Inhibition of JAK-STAT Signaling Suppresses Pathogenic Immune Responses in Medium and Large Vessel Vasculitis
Giant cell arteritis (GCA), a chronic autoimmune disease of the aorta and its large branches, is complicated by aneurysm formation, dissection, and arterial occlusions. Arterial wall dendritic cells (DC) attract CD4+ T-cells and macrophages (Mo), to form prototypic granulomatous infiltrates. Vasculitic lesions contain a diverse array of effector T-cells that persist despite corticosteroid therapy and sustain chronic, smoldering vasculitis. Transmural inflammation induces microvascular neoangiogenesis and results in lumen-occlusive intimal hyperplasia.

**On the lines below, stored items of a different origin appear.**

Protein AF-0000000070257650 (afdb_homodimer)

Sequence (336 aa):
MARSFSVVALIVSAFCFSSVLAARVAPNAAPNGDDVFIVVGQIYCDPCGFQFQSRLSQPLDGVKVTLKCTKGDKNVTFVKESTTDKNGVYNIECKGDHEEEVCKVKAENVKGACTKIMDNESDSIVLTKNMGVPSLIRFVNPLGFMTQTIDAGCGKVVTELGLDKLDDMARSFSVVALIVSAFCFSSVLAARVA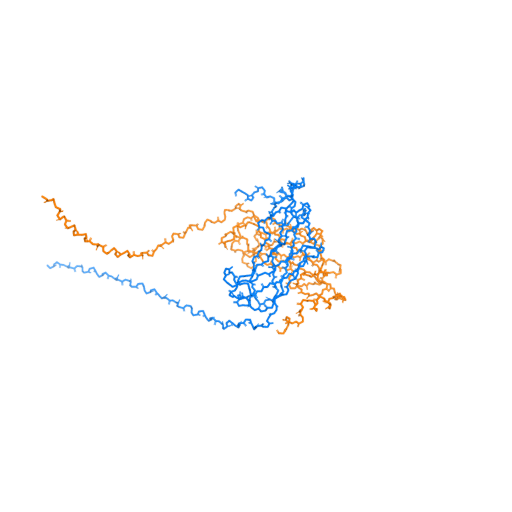PNAAPNGDDVFIVVGQIYCDPCGFQFQSRLSQPLDGVKVTLKCTKGDKNVTFVKESTTDKNGVYNIECKGDHEEEVCKVKAENVKGACTKIMDNESDSIVLTKNMGVPSLIRFVNPLGFMTQTIDAGCGKVVTELGLDKLDD

Organism: Medicago truncatula (NCBI:txid3880)

Radius of gyration: 28.1 Å; Cα contacts (8 Å, |Δi|>4): 696; chains: 2; bounding box: 92×55×106 Å

Foldseek 3Di:
DDPPPPPPPPPPPPPPPPPPPPPPLPPLPWPPLFDKAKEKEFEWEDLAQPQADDPPIATDFFWKKKKWKAQPDDRTPDIDIWTAHRRRMTIDIDGGARQRIKIKMAIDADDDQFGAADPQRMDIWHQTCSVPDPDSYTYDYYGYTYGPHHDPCNVVVCVVVVVVPVVD/DDDDPPDPPDDDDDPPPPDDPPPPPPPLPFPPQFDKAKEKEFEWEDLAQPQADDPPIATDFFWKKKKWKAQPDDRTDDIDIWTAHRRRMTIDIDTGARQRIKIKMAIDADDDQFGAADPQRMDIWHQHCSVPDNDSYTYDYYGYTYGPHHDPCNVVVCVVVVVVPVVD

InterPro domains:
  IPR006041 Pollen allergen Ole e 1 family [PTHR31614] (7-165)

Nearest PDB structures (foldseek):
  6yoa-assembly1_B  TM=8.182E-01  e=2.474E-12  Ligustrum vulgare
  4z8w-assembly1_A  TM=8.488E-01  e=1.386E-10  Plantago lanceolata
  3wdi-assembly1_A  TM=5.654E-01  e=1.371E-01  Anoxybacillus sp. LM18-11
  6jfj-assembly1_A  TM=6.620E-01  e=4.155E-01  Paenibacillus barengoltzii
  8fn9-assembly2_D  TM=4.309E-01  e=9.970E-01  Homo sapiens

Structure (mmCIF, N/CA/C/O backbone):
data_AF-0000000070257650-model_v1
#
loop_
_entity.id
_entity.type
_entity.pdbx_description
1 polymer 'Pollen Ole e I family allergen'
#
loop_
_atom_site.group_PDB
_atom_site.id
_atom_site.type_symbol
_atom_site.label_atom_id
_atom_site.label_alt_id
_atom_site.label_comp_id
_atom_site.label_asym_id
_atom_site.label_entity_id
_atom_site.label_seq_id
_atom_site.pdbx_PDB_ins_code
_atom_site.Cartn_x
_atom_site.Cartn_y
_atom_site.Cartn_z
_atom_site.occupancy
_atom_site.B_iso_or_equiv
_atom_site.auth_seq_id
_atom_site.auth_comp_id
_atom_site.auth_asym_id
_atom_site.auth_atom_id
_atom_site.pdbx_PDB_model_num
ATOM 1 N N . MET A 1 1 ? -72.125 19.969 -51.125 1 25.55 1 MET A N 1
ATOM 2 C CA . MET A 1 1 ? -71.5 20.578 -49.938 1 25.55 1 MET A CA 1
ATOM 3 C C . MET A 1 1 ? -70.5 19.625 -49.281 1 25.55 1 MET A C 1
ATOM 5 O O . MET A 1 1 ? -70.938 18.672 -48.594 1 25.55 1 MET A O 1
ATOM 9 N N . ALA A 1 2 ? -69.25 19.422 -49.812 1 36.09 2 ALA A N 1
ATOM 10 C CA . ALA A 1 2 ? -68.125 18.562 -49.531 1 36.09 2 ALA A CA 1
ATOM 11 C C . ALA A 1 2 ? -67.438 18.938 -48.219 1 36.09 2 ALA A C 1
ATOM 13 O O . ALA A 1 2 ? -67.125 20.109 -48 1 36.09 2 ALA A O 1
ATOM 14 N N . ARG A 1 3 ? -67.75 18.312 -47 1 35.41 3 ARG A N 1
ATOM 15 C CA . ARG A 1 3 ? -67.312 18.375 -45.625 1 35.41 3 ARG A CA 1
ATOM 16 C C . ARG A 1 3 ? -65.812 18.25 -45.5 1 35.41 3 ARG A C 1
ATOM 18 O O . ARG A 1 3 ? -65.25 17.25 -45.938 1 35.41 3 ARG A O 1
ATOM 25 N N . SER A 1 4 ? -64.938 19.328 -45.75 1 37.78 4 SER A N 1
ATOM 26 C CA . SER A 1 4 ? -63.5 19.438 -45.594 1 37.78 4 SER A CA 1
ATOM 27 C C . SER A 1 4 ? -63.125 19.125 -44.156 1 37.78 4 SER A C 1
ATOM 29 O O . SER A 1 4 ? -63.562 19.797 -43.219 1 37.78 4 SER A O 1
ATOM 31 N N . PHE A 1 5 ? -62.906 17.891 -43.688 1 42.06 5 PHE A N 1
ATOM 32 C CA . PHE A 1 5 ? -62.312 17.438 -42.438 1 42.06 5 PHE A CA 1
ATOM 33 C C . PHE A 1 5 ? -60.938 18.016 -42.25 1 42.06 5 PHE A C 1
ATOM 35 O O . PHE A 1 5 ? -60 17.719 -43.031 1 42.06 5 PHE A O 1
ATOM 42 N N . SER A 1 6 ? -60.719 19.281 -41.719 1 37 6 SER A N 1
ATOM 43 C CA . SER A 1 6 ? -59.5 19.938 -41.281 1 37 6 SER A CA 1
ATOM 44 C C . SER A 1 6 ? -58.781 19.125 -40.219 1 37 6 SER A C 1
ATOM 46 O O . SER A 1 6 ? -59.375 18.797 -39.156 1 37 6 SER A O 1
ATOM 48 N N . VAL A 1 7 ? -57.719 18.281 -40.531 1 41.25 7 VAL A N 1
ATOM 49 C CA . VAL A 1 7 ? -56.781 17.531 -39.688 1 41.25 7 VAL A CA 1
ATOM 50 C C . VAL A 1 7 ? -55.969 18.5 -38.844 1 41.25 7 VAL A C 1
ATOM 52 O O . VAL A 1 7 ? -55.219 19.312 -39.375 1 41.25 7 VAL A O 1
ATOM 55 N N . VAL A 1 8 ? -56.469 19.031 -37.688 1 37.47 8 VAL A N 1
ATOM 56 C CA . VAL A 1 8 ? -55.781 19.812 -36.688 1 37.47 8 VAL A CA 1
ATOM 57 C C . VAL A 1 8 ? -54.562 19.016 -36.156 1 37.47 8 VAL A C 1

We have examined whether persistent vessel wall inflammation is maintained by lesional T-cells, including the newly identified tissue-resident memory T cells (TRM) and whether such T-cells are sensitive to the cytokine signaling inhibitor tofacitinib, a JAK inhibitor (Jakinib) targeting the Janus kinase (JAK) 3 and JAK1.Methods—
Vascular inflammation was induced in human arteries engrafted into immunodeficient mice that were reconstituted with T-cells and monocytes from GCA patients. Mice carrying inflamed human arteries were treated with tofacitinib or vehicle. Vasculitic arteries were examined for gene expression (RT-PCR), protein expression (immunohistochemistry) and infiltrating cell populations (flow cytometry).Results—
Tofacitinib effectively suppressed innate and adaptive immunity in the vessel wall. Lesional T-cells responded to tofacitinib with reduced proliferation rates (<10%) and minimal production of the effector molecules IFN-γ, IL-17 and IL-21. Tofacitinib disrupted adventitial microvascular angiogenesis, reduced outgrowth of hyperplastic intima and minimized CD4+CD103+ tissue-resident memory T-cells.Conclusions—
Cytokine signaling dependent on JAK3 and JAK1 is critically important in chronic inflammation of medium and large arteries. The Jakinib tofacitinib effectively suppresses tissue-resident memory T-cells and inhibits core vasculitogenic effector pathways.